Abstract

Today in Brazil, due to the government incentives, the Net-metering scheme can be seen as a Photovoltaic system that uses the power grid as a virtual battery. This analogy is possible due to the energy credits accumulated in the metering when the prosumer injects power to the network. When the government incentives run out, it can trigger an opportunity market to stimulate the consumers to have their own batteries. Associated with this, the Lithium-ion battery storage systems market has been promising due to a significant drop in battery prices in the last few years.This work proposes a stochastic mixed integer linear programming (MILP) model to design a photovoltaic system integrated with battery energy storage, using generation and consumption scenarios under a Time-of-Use tariff model applied in Brazil.
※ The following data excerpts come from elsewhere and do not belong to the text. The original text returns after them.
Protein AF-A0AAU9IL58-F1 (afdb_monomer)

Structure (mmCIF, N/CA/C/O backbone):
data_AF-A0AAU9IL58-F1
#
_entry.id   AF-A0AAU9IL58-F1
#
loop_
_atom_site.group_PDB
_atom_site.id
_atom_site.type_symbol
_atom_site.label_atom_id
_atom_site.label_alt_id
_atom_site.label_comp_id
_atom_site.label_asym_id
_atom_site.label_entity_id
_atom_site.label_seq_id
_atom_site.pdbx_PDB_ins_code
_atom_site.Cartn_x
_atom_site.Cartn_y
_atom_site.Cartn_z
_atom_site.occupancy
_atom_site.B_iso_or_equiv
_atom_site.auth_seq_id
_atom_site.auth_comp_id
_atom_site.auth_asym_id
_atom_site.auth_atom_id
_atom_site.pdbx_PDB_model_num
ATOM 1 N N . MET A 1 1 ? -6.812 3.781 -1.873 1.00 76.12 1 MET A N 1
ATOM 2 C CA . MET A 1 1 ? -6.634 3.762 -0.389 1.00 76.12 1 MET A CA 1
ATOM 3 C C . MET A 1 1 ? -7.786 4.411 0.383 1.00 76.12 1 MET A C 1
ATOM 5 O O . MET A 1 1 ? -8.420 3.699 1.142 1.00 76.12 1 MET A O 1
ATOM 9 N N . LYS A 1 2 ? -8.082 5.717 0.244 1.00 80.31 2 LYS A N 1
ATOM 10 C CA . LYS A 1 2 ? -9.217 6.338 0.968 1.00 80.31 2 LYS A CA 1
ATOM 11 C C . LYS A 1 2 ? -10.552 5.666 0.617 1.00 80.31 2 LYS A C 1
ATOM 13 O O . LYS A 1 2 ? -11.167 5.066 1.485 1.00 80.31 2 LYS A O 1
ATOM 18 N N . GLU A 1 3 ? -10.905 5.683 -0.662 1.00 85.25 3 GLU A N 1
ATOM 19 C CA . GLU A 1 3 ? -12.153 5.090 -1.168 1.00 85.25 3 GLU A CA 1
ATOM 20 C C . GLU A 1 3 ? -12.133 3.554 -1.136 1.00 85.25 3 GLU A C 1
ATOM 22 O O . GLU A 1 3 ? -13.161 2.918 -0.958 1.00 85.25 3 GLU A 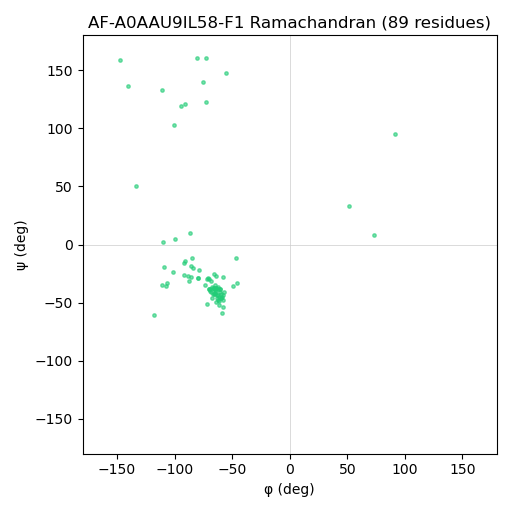O 1
ATOM 27 N N . GLU A 1 4 ? -10.949 2.947 -1.262 1.00 83.00 4 GLU A N 1
ATOM 28 C CA . GLU A 1 4 ? -10.805 1.485 -1.350 1.00 83.00 4 GLU A CA 1
ATOM 29 C C . GLU A 1 4 ? -10.701 0.770 0.004 1.00 83.00 4 GLU A C 1
ATOM 31 O O . GLU A 1 4 ? -11.112 -0.380 0.102 1.00 83.00 4 GLU A O 1
ATOM 36 N N . PHE A 1 5 ? -10.129 1.412 1.027 1.00 88.00 5 PHE A N 1
ATOM 37 C CA . PHE A 1 5 ? -9.956 0.823 2.358 1.00 88.00 5 PHE A CA 1
ATOM 38 C C . PHE A 1 5 ? -10.722 1.616 3.410 1.00 88.00 5 PHE A C 1
ATOM 40 O O . PHE A 1 5 ? -11.627 1.078 4.031 1.00 88.00 5 PHE A O 1
ATOM 47 N N . PHE A 1 6 ? -10.415 2.902 3.601 1.00 86.69 6 PHE A N 1
ATOM 48 C CA . PHE A 1 6 ? -10.974 3.660 4.728 1.00 86.69 6 PHE A CA 1
ATOM 49 C C . PHE A 1 6 ? -12.487 3.892 4.627 1.00 86.69 6 PHE A C 1
ATOM 51 O O . PHE A 1 6 ? -13.173 3.870 5.647 1.00 86.69 6 PHE A O 1
ATOM 58 N N . ASP A 1 7 ? -13.028 4.118 3.433 1.00 90.06 7 ASP A N 1
ATOM 59 C CA . ASP A 1 7 ? -14.472 4.300 3.248 1.00 90.06 7 ASP A CA 1
ATOM 60 C C . ASP A 1 7 ? -15.228 2.968 3.393 1.00 90.06 7 ASP A C 1
ATOM 62 O O . ASP A 1 7 ? -16.302 2.934 3.991 1.00 90.06 7 ASP A O 1
ATOM 66 N N . VAL A 1 8 ? -14.621 1.858 2.957 1.00 89.75 8 VAL A N 1
ATOM 67 C CA . VAL A 1 8 ? -15.174 0.500 3.095 1.00 89.75 8 VAL A CA 1
ATOM 68 C C . VAL A 1 8 ? -15.117 0.019 4.548 1.00 89.75 8 VAL A C 1
ATOM 70 O O . VAL A 1 8 ? -16.139 -0.374 5.107 1.00 89.75 8 VAL A O 1
ATOM 73 N N . ALA A 1 9 ? -13.951 0.105 5.190 1.00 89.69 9 ALA A N 1
ATOM 74 C CA . ALA A 1 9 ? -13.723 -0.342 6.561 1.00 89.69 9 ALA A CA 1
ATOM 75 C C . ALA A 1 9 ? -14.658 0.370 7.548 1.00 89.69 9 ALA A C 1
ATOM 77 O O . ALA A 1 9 ? -15.287 -0.278 8.384 1.00 89.69 9 ALA A O 1
ATOM 78 N N . ARG A 1 10 ? -14.834 1.692 7.393 1.00 83.38 10 ARG A N 1
ATOM 79 C CA . ARG A 1 10 ? -15.765 2.483 8.216 1.00 83.38 10 ARG A CA 1
ATOM 80 C C . ARG A 1 10 ? -17.232 2.086 8.034 1.00 83.38 10 ARG A C 1
ATOM 82 O O . ARG A 1 10 ? -18.014 2.292 8.955 1.00 83.38 10 ARG A O 1
ATOM 89 N N . GLY A 1 11 ? -17.608 1.546 6.873 1.00 87.62 11 GLY A N 1
ATOM 90 C CA . GLY A 1 11 ? -18.965 1.064 6.601 1.00 87.62 11 GLY A CA 1
ATOM 91 C C . GLY A 1 11 ? -19.225 -0.379 7.045 1.00 87.62 11 GLY A C 1
ATOM 92 O O . GLY A 1 11 ? -20.383 -0.765 7.179 1.00 87.62 11 GLY A O 1
ATOM 93 N N . GLN A 1 12 ? -18.177 -1.176 7.270 1.00 89.44 12 GLN A N 1
ATOM 94 C CA . GLN A 1 12 ? -18.293 -2.612 7.551 1.00 89.44 12 GLN A CA 1
ATOM 95 C C . GLN A 1 12 ? -18.023 -2.985 9.012 1.00 89.44 12 GLN A C 1
ATOM 97 O O . GLN A 1 12 ? -18.616 -3.941 9.512 1.00 89.44 12 GLN A O 1
ATOM 102 N N . LYS A 1 13 ? -17.131 -2.267 9.705 1.00 90.00 13 LYS A N 1
ATOM 103 C CA . LYS A 1 13 ? -16.636 -2.657 11.031 1.00 90.00 13 LYS A CA 1
ATOM 104 C C . LYS A 1 13 ? -16.485 -1.442 11.943 1.00 90.00 13 LYS A C 1
ATOM 106 O O . LYS A 1 13 ? -15.961 -0.405 11.545 1.00 90.00 13 LYS A O 1
ATOM 111 N N . ILE A 1 14 ? -16.926 -1.584 13.193 1.00 90.38 14 ILE A N 1
ATOM 112 C CA . ILE A 1 14 ? -16.661 -0.605 14.253 1.00 90.38 14 ILE A CA 1
ATOM 113 C C . ILE A 1 14 ? -15.368 -1.019 14.955 1.00 90.38 14 ILE A C 1
ATOM 115 O O . ILE A 1 14 ? -15.263 -2.122 15.493 1.00 90.38 14 ILE A O 1
ATOM 119 N N . TYR A 1 15 ? -14.380 -0.131 14.939 1.00 92.75 15 TYR A N 1
ATOM 120 C CA . TYR A 1 15 ? -13.080 -0.351 15.563 1.00 92.75 15 TYR A CA 1
ATOM 121 C C . TYR A 1 15 ? -13.070 0.236 16.975 1.00 92.75 15 TYR A C 1
ATOM 123 O O . TYR A 1 15 ? -13.244 1.439 17.152 1.00 92.75 15 TYR A O 1
ATOM 131 N N . ASN A 1 16 ? -12.844 -0.615 17.978 1.00 92.44 16 ASN A N 1
ATOM 132 C CA . ASN A 1 16 ? -12.805 -0.208 19.391 1.00 92.44 16 ASN A CA 1
ATOM 133 C C . ASN A 1 16 ? -11.426 0.309 19.834 1.00 92.44 16 ASN A C 1
ATOM 135 O O . ASN A 1 16 ? -11.292 0.871 20.917 1.00 92.44 16 ASN A O 1
ATOM 139 N N . SER A 1 17 ? -10.399 0.107 19.009 1.00 94.25 17 SER A N 1
ATOM 140 C CA . SER A 1 17 ? -9.060 0.651 19.204 1.00 94.25 17 SER A CA 1
ATOM 141 C C . SER A 1 17 ? -8.409 0.946 17.857 1.00 94.25 17 SER A C 1
ATOM 143 O O . SER A 1 17 ? -8.789 0.384 16.824 1.00 94.25 17 SER A O 1
ATOM 145 N N . ILE A 1 18 ? -7.405 1.821 17.881 1.00 92.12 18 ILE A N 1
ATOM 146 C CA . ILE A 1 18 ? -6.590 2.130 16.702 1.00 92.12 18 ILE A CA 1
ATOM 147 C C . ILE A 1 18 ? -5.796 0.893 16.263 1.00 92.12 18 ILE A C 1
ATOM 149 O O . ILE A 1 18 ? -5.668 0.664 15.066 1.00 92.12 18 ILE A O 1
ATOM 153 N N . ASP A 1 19 ? -5.346 0.054 17.199 1.00 93.62 19 ASP A N 1
ATOM 154 C CA . ASP A 1 19 ? -4.565 -1.151 16.885 1.00 93.62 19 ASP A CA 1
ATOM 155 C C . ASP A 1 19 ? -5.341 -2.135 16.001 1.00 93.62 19 ASP A C 1
ATOM 157 O O . ASP A 1 19 ? -4.787 -2.720 15.075 1.00 93.62 19 ASP A O 1
ATOM 161 N N . LEU A 1 20 ? -6.651 -2.283 16.235 1.00 91.12 20 LEU A N 1
ATOM 162 C CA . LEU A 1 20 ? -7.500 -3.134 15.398 1.00 91.12 20 LEU A CA 1
ATOM 163 C C . LEU A 1 20 ? -7.632 -2.590 13.971 1.00 91.12 20 LEU A C 1
ATOM 165 O O . LEU A 1 20 ? -7.666 -3.369 13.024 1.00 91.12 20 LEU A O 1
ATOM 169 N N . LEU A 1 21 ? -7.704 -1.265 13.814 1.00 91.75 21 LEU A N 1
ATOM 170 C CA . LEU A 1 21 ? -7.721 -0.633 12.495 1.00 91.75 21 LEU A CA 1
ATOM 171 C C . LEU A 1 21 ? -6.363 -0.778 11.797 1.00 91.75 21 LEU A C 1
ATOM 173 O O . LEU A 1 21 ? -6.323 -1.003 10.591 1.00 91.75 21 LEU A O 1
ATOM 177 N N . GLN A 1 22 ? -5.266 -0.663 12.549 1.00 90.88 22 GLN A N 1
ATOM 178 C CA . GLN A 1 22 ? -3.915 -0.815 12.020 1.00 90.88 22 GLN A CA 1
ATOM 179 C C . GLN A 1 22 ? -3.666 -2.241 11.522 1.00 90.88 22 GLN A C 1
ATOM 181 O O . GLN A 1 22 ? -3.142 -2.400 10.427 1.00 90.88 22 GLN A O 1
ATOM 186 N N . ASN A 1 23 ? -4.106 -3.264 12.259 1.00 92.38 23 ASN A N 1
ATOM 187 C CA . ASN A 1 23 ? -3.968 -4.658 11.830 1.00 92.38 23 ASN A CA 1
ATOM 188 C C . ASN A 1 23 ? -4.715 -4.938 10.517 1.00 92.38 23 ASN A C 1
ATOM 190 O O . ASN A 1 23 ? -4.128 -5.488 9.588 1.00 92.38 23 ASN A O 1
ATOM 194 N N . ASP A 1 24 ? -5.981 -4.515 10.416 1.00 91.50 24 ASP A N 1
ATOM 195 C CA . ASP A 1 24 ? -6.759 -4.672 9.180 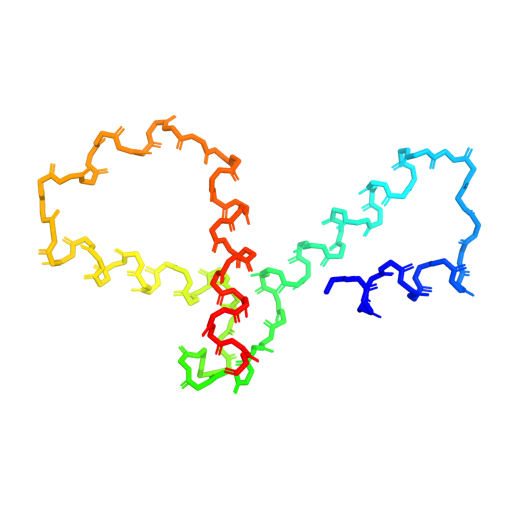1.00 91.50 24 ASP A CA 1
ATOM 196 C C . ASP A 1 24 ? -6.118 -3.887 8.015 1.00 91.50 24 ASP A C 1
ATOM 198 O O . ASP A 1 24 ? -6.125 -4.341 6.871 1.00 91.50 24 ASP A O 1
ATOM 202 N N . LEU A 1 25 ? -5.546 -2.706 8.293 1.00 89.56 25 LEU A N 1
ATOM 203 C CA . LEU A 1 25 ? -4.836 -1.905 7.294 1.00 89.56 25 LEU A CA 1
ATOM 204 C C . LEU A 1 25 ? -3.550 -2.590 6.825 1.00 89.56 25 LEU A C 1
ATOM 206 O O . LEU A 1 25 ? -3.268 -2.583 5.628 1.00 89.56 25 LEU A O 1
ATOM 210 N N . ASP A 1 26 ? -2.777 -3.169 7.739 1.00 88.81 26 ASP A N 1
ATOM 211 C CA . ASP A 1 26 ? -1.526 -3.857 7.428 1.00 88.81 26 ASP A CA 1
ATOM 212 C C . ASP A 1 26 ? -1.785 -5.108 6.577 1.00 88.81 26 ASP A C 1
ATOM 214 O O . ASP A 1 26 ? -1.093 -5.329 5.578 1.00 88.81 26 ASP A O 1
ATOM 218 N N . GLU A 1 27 ? -2.823 -5.881 6.908 1.00 90.56 27 GLU A N 1
ATOM 219 C CA . GLU A 1 27 ? -3.272 -7.021 6.103 1.00 90.56 27 GLU A CA 1
ATOM 220 C C . GLU A 1 27 ? -3.736 -6.573 4.710 1.00 90.56 27 GLU A C 1
ATOM 222 O O . GLU A 1 27 ? -3.291 -7.109 3.690 1.00 90.56 27 GLU A O 1
ATOM 227 N N . TRP A 1 28 ? -4.565 -5.527 4.644 1.00 90.06 28 TRP A N 1
ATOM 228 C CA . TRP A 1 28 ? -5.030 -4.977 3.372 1.00 90.06 28 TRP A CA 1
ATOM 229 C C . TRP A 1 28 ? -3.872 -4.467 2.505 1.00 90.06 28 TRP A C 1
ATOM 231 O O . TRP A 1 28 ? -3.842 -4.706 1.296 1.00 90.06 28 TRP A O 1
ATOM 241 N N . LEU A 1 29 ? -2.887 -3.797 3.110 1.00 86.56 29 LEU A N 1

The decision variables are the number of panels, inverters, batteries, its daily operation and the power demand contracted. The objective function aims to minimize the annual cost of investment in photovoltaic system and battery as well as in electricity bill in the context of the Brazilian rules.The proposed model was adapted for a scheme with free export to the network and other with zero export in order to assess the importance of a storage system to keep the economic attraction of the photovoltaic system. Results indicated that the synergic effect of the photovoltaic system and battery, potentialize the arbitrage, which is related to the difference between peak and off-peak energy tariff, mainly with Zero Export scheme because the consumer is free to choose the capacity of the photovoltaic system, which is limited for Net-metering scheme.